For more than 500 million years, animal bodies have incorporated minerals to build tough structures like bones, teeth and armored shells. But no one has ever seen such armor in insects — until now.
According to research published in the journal Nature Communications, scientists have discovered a whitish, granular coating on mature workers of a species of leaf-cutter ant (Acromyrmex echinatior) found in Central America and Mexico.
The magnesium-rich calcite armor likely helps protect against a harmful fungus (Metarhizium anisopliae) and attacks by much larger soldier ants.
Co-author Jeffrey Sosa-Calvo worked on the research while a postdoctoral fellow at Arizona State University. He was surprised no one had seen such biomineral armor before, since insects evolved from crustaceans.

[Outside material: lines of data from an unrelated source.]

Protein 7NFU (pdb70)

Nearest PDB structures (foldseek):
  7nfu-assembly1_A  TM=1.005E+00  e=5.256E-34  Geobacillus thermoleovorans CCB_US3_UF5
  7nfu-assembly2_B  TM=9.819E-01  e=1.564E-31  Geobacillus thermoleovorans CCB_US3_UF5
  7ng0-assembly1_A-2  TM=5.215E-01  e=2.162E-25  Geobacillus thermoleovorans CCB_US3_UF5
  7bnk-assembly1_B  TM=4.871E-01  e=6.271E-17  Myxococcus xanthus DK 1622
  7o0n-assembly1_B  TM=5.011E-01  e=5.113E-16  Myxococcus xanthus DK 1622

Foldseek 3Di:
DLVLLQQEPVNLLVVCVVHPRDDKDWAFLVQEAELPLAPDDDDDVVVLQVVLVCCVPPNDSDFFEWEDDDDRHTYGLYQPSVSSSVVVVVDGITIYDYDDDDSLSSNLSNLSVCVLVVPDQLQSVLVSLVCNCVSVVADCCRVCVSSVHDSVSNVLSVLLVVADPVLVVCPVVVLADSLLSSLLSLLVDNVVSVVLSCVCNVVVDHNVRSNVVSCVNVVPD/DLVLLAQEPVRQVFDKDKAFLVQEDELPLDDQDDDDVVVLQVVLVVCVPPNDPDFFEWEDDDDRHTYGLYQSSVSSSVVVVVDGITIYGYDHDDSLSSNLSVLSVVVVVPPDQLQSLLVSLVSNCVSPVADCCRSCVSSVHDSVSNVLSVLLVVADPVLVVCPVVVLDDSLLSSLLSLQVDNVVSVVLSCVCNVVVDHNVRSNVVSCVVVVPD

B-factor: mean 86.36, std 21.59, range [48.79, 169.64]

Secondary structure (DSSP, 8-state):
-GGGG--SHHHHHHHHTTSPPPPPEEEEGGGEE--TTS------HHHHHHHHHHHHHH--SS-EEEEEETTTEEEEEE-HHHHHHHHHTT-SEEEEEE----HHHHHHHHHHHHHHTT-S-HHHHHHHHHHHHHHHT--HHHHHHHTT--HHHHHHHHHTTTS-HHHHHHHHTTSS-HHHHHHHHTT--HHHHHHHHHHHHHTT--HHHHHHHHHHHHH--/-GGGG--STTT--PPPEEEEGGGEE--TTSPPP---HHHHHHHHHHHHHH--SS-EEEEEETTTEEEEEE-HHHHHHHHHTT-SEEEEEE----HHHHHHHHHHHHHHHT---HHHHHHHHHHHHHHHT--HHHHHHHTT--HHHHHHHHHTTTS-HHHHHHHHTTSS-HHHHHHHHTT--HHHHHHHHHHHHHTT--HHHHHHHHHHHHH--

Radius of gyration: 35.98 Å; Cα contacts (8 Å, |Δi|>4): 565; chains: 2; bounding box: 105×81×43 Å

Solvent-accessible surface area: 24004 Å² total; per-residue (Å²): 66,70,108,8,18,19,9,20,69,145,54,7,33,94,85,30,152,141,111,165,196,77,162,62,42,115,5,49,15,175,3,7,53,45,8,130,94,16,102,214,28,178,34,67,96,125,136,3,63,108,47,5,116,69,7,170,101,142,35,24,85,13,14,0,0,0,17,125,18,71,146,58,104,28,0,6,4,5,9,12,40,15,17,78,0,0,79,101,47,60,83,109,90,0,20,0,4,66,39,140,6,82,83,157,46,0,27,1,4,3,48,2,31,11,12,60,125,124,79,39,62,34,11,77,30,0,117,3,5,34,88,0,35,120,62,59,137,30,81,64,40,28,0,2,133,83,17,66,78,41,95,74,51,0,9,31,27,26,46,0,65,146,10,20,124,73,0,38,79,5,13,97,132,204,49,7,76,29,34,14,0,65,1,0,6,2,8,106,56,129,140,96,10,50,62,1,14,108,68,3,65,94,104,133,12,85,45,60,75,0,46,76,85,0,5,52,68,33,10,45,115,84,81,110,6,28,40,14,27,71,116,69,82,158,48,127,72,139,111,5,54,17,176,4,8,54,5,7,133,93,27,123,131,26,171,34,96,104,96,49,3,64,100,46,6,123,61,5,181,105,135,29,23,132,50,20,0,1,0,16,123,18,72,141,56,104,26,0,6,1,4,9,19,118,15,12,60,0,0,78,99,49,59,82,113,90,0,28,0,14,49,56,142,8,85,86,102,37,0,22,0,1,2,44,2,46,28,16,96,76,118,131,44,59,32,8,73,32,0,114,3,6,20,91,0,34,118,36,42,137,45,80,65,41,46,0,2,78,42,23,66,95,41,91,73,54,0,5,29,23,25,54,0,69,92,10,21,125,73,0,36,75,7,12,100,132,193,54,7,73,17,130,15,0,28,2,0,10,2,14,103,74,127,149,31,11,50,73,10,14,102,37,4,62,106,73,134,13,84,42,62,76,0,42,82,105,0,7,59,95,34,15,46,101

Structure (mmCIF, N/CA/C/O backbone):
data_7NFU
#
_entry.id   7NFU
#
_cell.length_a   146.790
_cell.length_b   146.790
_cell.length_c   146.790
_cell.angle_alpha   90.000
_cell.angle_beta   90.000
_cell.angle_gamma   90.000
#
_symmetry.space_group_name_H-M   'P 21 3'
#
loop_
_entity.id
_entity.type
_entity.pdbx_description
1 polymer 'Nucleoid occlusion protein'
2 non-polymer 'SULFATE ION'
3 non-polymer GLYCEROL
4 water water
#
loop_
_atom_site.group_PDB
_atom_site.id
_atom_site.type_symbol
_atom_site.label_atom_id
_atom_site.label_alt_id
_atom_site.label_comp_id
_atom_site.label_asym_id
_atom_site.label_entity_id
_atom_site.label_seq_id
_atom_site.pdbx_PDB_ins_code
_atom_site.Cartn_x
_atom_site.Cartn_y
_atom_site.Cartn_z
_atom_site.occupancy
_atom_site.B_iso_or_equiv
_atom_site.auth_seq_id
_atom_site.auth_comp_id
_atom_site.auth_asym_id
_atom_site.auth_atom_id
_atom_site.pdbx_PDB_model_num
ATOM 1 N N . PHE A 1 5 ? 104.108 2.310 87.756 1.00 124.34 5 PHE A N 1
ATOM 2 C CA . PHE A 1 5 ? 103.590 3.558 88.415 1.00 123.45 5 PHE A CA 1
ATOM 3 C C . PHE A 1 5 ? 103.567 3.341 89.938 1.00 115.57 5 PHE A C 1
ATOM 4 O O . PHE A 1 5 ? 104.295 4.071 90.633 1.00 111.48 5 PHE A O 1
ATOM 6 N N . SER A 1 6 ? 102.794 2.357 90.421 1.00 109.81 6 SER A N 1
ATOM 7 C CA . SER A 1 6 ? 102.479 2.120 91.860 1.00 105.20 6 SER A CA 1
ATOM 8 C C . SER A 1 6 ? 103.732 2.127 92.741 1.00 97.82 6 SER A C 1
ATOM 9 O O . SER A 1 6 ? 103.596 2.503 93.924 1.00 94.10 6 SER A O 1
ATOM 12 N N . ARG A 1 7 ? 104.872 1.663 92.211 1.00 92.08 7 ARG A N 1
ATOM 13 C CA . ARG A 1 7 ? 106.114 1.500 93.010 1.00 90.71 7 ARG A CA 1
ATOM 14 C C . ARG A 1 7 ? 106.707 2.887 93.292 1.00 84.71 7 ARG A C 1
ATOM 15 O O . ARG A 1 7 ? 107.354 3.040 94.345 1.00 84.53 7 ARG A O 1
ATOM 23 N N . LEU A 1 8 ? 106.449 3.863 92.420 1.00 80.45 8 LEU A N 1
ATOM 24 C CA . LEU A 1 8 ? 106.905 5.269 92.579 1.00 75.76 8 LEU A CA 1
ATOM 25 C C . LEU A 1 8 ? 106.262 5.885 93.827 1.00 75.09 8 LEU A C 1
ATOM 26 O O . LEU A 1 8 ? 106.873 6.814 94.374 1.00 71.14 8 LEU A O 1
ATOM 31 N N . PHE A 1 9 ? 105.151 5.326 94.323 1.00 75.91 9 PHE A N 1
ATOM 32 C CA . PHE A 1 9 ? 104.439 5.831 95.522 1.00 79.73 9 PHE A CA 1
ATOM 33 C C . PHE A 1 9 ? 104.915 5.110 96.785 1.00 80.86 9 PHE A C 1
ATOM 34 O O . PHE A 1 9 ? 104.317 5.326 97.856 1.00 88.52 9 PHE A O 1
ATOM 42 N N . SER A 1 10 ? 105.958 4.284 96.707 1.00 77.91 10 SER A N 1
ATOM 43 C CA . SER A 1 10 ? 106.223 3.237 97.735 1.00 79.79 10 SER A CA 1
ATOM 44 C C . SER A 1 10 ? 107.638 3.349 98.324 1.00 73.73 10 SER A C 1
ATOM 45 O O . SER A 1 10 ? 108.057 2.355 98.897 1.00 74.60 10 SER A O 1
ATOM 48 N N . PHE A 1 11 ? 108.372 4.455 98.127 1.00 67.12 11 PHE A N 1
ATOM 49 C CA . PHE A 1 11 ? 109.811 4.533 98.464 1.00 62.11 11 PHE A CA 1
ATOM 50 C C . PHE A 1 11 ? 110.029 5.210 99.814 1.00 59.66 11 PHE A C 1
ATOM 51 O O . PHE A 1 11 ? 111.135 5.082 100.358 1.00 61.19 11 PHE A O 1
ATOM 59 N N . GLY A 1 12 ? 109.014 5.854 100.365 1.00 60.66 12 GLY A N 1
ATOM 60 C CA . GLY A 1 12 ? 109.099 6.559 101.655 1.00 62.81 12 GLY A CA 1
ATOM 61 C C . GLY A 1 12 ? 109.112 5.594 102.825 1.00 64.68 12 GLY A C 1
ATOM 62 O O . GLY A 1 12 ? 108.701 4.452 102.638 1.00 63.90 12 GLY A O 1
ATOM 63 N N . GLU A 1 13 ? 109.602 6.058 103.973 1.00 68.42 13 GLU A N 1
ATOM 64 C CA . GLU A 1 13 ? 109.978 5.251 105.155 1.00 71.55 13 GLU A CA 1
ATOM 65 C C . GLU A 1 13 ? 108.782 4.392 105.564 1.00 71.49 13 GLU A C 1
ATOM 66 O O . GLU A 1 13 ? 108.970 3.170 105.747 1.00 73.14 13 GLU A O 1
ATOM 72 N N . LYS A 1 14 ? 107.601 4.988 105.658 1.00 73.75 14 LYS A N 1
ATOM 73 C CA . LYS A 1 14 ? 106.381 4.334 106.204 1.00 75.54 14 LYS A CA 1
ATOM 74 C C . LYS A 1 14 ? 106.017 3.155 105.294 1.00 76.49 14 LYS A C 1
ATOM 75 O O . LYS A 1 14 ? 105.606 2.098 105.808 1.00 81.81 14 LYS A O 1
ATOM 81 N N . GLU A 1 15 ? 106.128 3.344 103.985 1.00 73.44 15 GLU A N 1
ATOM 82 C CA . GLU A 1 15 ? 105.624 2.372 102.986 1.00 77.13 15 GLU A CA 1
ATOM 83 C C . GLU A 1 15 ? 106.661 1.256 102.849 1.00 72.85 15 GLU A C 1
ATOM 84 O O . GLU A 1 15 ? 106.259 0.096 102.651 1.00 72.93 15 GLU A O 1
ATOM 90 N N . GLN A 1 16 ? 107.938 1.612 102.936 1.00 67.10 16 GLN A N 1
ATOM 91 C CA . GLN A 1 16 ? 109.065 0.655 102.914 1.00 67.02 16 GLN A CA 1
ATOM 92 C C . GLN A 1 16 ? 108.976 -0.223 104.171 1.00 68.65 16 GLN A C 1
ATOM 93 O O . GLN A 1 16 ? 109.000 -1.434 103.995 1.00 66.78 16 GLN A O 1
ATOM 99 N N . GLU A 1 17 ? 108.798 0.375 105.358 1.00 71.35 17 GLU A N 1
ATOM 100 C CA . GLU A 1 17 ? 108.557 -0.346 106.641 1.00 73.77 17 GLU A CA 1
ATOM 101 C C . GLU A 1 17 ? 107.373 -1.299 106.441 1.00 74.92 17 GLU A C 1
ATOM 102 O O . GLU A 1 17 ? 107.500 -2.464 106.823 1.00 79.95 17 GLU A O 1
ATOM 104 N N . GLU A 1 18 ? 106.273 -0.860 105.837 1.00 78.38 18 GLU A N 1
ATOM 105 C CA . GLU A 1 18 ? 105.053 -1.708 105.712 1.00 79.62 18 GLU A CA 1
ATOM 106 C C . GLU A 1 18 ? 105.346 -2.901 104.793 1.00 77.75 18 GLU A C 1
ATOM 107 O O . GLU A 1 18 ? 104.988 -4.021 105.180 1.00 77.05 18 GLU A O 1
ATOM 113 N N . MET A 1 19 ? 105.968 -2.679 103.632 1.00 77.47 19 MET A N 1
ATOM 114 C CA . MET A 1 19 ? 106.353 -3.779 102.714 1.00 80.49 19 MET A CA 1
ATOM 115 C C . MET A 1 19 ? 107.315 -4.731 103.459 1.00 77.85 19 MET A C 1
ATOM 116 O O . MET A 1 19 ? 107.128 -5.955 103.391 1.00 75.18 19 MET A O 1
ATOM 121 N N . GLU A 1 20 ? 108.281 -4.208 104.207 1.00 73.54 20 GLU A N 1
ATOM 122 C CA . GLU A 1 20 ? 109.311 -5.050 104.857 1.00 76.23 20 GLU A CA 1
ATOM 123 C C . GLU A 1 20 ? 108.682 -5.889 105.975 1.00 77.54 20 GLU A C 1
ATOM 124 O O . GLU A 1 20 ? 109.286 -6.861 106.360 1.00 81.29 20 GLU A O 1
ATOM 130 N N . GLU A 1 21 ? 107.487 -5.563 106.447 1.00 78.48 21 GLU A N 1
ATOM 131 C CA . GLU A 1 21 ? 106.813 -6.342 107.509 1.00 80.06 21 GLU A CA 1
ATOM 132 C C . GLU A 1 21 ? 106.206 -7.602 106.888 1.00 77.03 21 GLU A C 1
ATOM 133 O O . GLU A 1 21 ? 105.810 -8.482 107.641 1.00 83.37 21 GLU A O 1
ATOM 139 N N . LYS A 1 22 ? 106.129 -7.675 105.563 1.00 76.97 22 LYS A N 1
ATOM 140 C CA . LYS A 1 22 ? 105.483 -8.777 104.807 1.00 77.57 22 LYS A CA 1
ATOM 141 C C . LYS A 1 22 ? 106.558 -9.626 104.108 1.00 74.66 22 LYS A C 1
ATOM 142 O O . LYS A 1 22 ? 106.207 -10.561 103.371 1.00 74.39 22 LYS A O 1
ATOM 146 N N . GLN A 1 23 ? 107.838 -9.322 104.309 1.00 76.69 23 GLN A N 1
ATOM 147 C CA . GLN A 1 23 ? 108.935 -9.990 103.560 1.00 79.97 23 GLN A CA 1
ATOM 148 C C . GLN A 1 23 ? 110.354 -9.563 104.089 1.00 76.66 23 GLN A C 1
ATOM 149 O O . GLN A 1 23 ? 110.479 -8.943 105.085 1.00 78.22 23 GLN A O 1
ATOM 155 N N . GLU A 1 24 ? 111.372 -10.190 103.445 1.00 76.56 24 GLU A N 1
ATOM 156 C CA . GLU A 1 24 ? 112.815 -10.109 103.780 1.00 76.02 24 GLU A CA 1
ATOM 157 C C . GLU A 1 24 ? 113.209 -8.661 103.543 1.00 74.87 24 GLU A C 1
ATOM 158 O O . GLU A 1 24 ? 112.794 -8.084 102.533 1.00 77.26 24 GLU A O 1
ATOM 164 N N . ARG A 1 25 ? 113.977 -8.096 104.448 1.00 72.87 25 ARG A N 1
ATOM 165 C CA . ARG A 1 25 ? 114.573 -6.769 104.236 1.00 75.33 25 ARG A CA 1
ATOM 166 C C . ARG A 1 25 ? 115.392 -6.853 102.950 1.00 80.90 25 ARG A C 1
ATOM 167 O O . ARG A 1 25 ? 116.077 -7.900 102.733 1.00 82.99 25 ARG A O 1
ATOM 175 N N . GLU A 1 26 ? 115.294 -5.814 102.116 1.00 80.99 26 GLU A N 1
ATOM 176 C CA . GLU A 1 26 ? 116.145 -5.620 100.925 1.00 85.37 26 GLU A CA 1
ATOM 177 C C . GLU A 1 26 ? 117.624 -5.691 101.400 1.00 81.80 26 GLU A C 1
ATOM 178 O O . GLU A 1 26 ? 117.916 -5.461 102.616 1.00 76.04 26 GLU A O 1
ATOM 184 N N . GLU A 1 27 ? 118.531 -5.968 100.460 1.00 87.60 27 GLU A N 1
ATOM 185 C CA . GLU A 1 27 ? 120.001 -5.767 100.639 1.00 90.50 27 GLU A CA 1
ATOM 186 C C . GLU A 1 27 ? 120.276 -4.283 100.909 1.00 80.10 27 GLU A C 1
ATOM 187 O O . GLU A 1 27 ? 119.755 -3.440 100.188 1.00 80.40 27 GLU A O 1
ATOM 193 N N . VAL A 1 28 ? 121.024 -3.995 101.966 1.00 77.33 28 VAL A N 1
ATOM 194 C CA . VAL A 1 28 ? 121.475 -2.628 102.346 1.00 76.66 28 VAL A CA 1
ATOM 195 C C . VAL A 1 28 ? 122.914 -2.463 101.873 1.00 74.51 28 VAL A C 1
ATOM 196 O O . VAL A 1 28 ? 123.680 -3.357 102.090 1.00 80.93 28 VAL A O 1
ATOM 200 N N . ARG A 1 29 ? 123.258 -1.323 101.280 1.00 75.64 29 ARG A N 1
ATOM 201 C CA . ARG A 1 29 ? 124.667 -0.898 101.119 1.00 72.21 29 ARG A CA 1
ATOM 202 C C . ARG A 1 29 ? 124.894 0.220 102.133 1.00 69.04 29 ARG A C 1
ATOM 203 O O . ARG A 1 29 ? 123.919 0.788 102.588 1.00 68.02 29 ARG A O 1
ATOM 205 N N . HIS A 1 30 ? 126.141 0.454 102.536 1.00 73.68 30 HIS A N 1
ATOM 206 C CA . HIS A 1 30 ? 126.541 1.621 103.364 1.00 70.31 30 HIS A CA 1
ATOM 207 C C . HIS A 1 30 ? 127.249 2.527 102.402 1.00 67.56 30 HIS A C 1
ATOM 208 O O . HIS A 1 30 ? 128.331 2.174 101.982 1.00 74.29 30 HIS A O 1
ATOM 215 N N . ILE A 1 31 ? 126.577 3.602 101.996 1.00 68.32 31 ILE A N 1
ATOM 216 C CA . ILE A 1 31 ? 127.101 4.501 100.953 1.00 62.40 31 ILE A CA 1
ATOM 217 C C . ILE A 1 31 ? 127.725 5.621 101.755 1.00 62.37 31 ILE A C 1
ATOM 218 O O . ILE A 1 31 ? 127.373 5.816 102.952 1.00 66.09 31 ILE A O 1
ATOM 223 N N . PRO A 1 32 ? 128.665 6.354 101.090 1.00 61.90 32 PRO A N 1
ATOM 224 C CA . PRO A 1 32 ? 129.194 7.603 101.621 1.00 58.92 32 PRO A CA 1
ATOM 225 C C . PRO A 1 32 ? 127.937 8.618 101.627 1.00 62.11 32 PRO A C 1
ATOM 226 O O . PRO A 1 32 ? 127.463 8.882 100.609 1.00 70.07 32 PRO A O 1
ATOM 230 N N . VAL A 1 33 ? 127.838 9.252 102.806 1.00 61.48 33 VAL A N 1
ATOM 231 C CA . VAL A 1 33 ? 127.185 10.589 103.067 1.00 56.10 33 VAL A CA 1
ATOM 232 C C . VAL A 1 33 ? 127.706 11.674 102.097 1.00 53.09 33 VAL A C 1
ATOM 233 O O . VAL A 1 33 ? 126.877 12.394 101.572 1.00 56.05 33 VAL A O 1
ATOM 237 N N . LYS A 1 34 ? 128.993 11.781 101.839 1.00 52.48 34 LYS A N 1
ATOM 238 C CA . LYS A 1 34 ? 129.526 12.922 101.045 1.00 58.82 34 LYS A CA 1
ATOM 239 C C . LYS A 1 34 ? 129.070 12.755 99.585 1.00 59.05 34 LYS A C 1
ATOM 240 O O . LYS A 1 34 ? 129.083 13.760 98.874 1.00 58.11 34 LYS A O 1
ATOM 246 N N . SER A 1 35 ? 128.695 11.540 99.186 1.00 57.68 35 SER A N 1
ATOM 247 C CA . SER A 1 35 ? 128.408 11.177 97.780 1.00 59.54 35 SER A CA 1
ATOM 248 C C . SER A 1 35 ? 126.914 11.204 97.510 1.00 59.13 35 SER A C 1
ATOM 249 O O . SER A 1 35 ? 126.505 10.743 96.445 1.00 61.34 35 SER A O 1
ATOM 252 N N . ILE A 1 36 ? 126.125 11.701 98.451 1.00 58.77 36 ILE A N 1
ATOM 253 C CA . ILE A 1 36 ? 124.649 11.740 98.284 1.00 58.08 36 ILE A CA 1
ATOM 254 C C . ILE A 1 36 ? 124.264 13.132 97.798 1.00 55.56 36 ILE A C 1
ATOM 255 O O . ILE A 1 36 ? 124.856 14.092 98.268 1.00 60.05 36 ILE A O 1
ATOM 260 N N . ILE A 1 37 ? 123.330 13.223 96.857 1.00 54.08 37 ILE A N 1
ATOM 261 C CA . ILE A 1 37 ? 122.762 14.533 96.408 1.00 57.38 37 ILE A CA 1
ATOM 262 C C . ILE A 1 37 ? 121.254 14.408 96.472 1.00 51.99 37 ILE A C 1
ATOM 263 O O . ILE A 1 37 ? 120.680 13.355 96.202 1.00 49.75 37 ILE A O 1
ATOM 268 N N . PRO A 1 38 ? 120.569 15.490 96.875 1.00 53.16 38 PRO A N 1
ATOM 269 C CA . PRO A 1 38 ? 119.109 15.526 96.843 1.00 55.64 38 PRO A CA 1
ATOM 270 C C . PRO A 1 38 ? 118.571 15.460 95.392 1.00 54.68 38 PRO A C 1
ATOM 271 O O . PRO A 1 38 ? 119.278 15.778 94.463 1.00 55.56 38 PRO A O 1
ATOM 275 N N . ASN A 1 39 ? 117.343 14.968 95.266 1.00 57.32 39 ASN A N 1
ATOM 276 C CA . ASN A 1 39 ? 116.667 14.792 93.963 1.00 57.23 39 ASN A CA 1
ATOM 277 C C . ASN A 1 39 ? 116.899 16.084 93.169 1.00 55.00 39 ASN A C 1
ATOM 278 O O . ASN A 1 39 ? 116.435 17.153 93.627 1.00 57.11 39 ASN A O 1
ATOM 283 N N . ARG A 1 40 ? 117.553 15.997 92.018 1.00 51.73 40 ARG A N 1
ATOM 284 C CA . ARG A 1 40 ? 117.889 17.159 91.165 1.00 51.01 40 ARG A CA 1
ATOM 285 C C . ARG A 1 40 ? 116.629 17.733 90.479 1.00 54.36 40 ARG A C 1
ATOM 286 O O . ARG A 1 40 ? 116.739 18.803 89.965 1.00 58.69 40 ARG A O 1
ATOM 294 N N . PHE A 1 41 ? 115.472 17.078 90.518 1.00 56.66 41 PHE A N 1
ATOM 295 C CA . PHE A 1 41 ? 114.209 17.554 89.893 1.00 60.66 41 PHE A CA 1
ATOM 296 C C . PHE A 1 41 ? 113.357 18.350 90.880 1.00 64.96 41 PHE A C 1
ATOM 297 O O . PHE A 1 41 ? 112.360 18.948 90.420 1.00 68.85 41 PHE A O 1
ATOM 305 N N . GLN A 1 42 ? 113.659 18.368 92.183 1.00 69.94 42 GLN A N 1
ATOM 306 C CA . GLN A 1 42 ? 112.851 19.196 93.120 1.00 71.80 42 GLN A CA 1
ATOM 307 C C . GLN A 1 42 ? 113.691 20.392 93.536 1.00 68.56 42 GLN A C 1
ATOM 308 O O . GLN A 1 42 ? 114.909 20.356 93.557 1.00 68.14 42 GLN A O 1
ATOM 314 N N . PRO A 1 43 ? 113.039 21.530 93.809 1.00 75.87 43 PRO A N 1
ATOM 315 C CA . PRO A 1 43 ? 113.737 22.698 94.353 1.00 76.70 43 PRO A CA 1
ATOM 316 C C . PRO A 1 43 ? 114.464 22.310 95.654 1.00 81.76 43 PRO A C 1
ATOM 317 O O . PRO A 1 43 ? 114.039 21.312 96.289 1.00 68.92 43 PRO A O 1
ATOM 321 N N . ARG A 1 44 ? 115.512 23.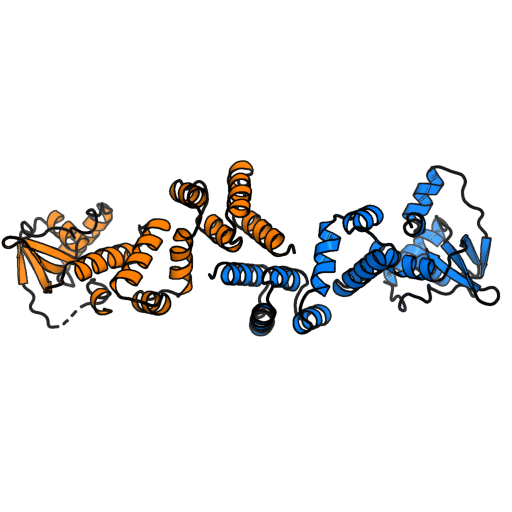070 96.006 1.00 89.58 44 ARG A N 1
ATOM 322 C CA . ARG A 1 44 ? 116.160 23.102 97.356 1.00 93.65 44 ARG A CA 1
ATOM 323 C C . ARG A 1 44 ? 115.067 23.026 98.446 1.00 90.95 44 ARG A C 1
ATOM 324 O O . ARG A 1 44 ? 114.144 23.893 98.452 1.00 94.36 44 ARG A O 1
ATOM 332 N N . THR A 1 45 ? 115.111 22.010 99.304 1.00 85.71 45 THR A N 1
ATOM 333 C CA . THR A 1 45 ? 114.092 21.835 100.366 1.00 92.17 45 THR A CA 1
ATOM 334 C C . THR A 1 45 ? 114.643 22.551 101.591 1.00 91.34 45 THR A C 1
ATOM 335 O O . THR A 1 45 ? 115.815 22.296 101.954 1.00 84.25 45 THR A O 1
ATOM 339 N N . MET A 1 46 ? 113.832 23.458 102.129 1.00 105.21 46 MET A N 1
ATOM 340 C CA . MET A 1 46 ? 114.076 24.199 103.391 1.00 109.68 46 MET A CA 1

"So it's interesting because it seems to be common, I think, in crustacea, but no one has found it before in insects," Sosa-Calvo said.
Also remarkable is the prevalence of magnesium in the armor. Calcium carbonate — which forms the hard parts of corals, mollusk shells and sea urchin spines — is far more common.
Sosa-Calvo is currently a postdoc at the Smithsonian National Museum of Natural History in Washington, D.C.
Leaf-cutting ants are a subgroup of fungus-growing ants. They harvest fresh vegetation and use it as a sort of topsoil for growing crops of beneficial fungus.
Discovering biomineral armor in such a well-studied species could mean other examples exist undiscovered in the insect world, perhaps hiding in plain sight.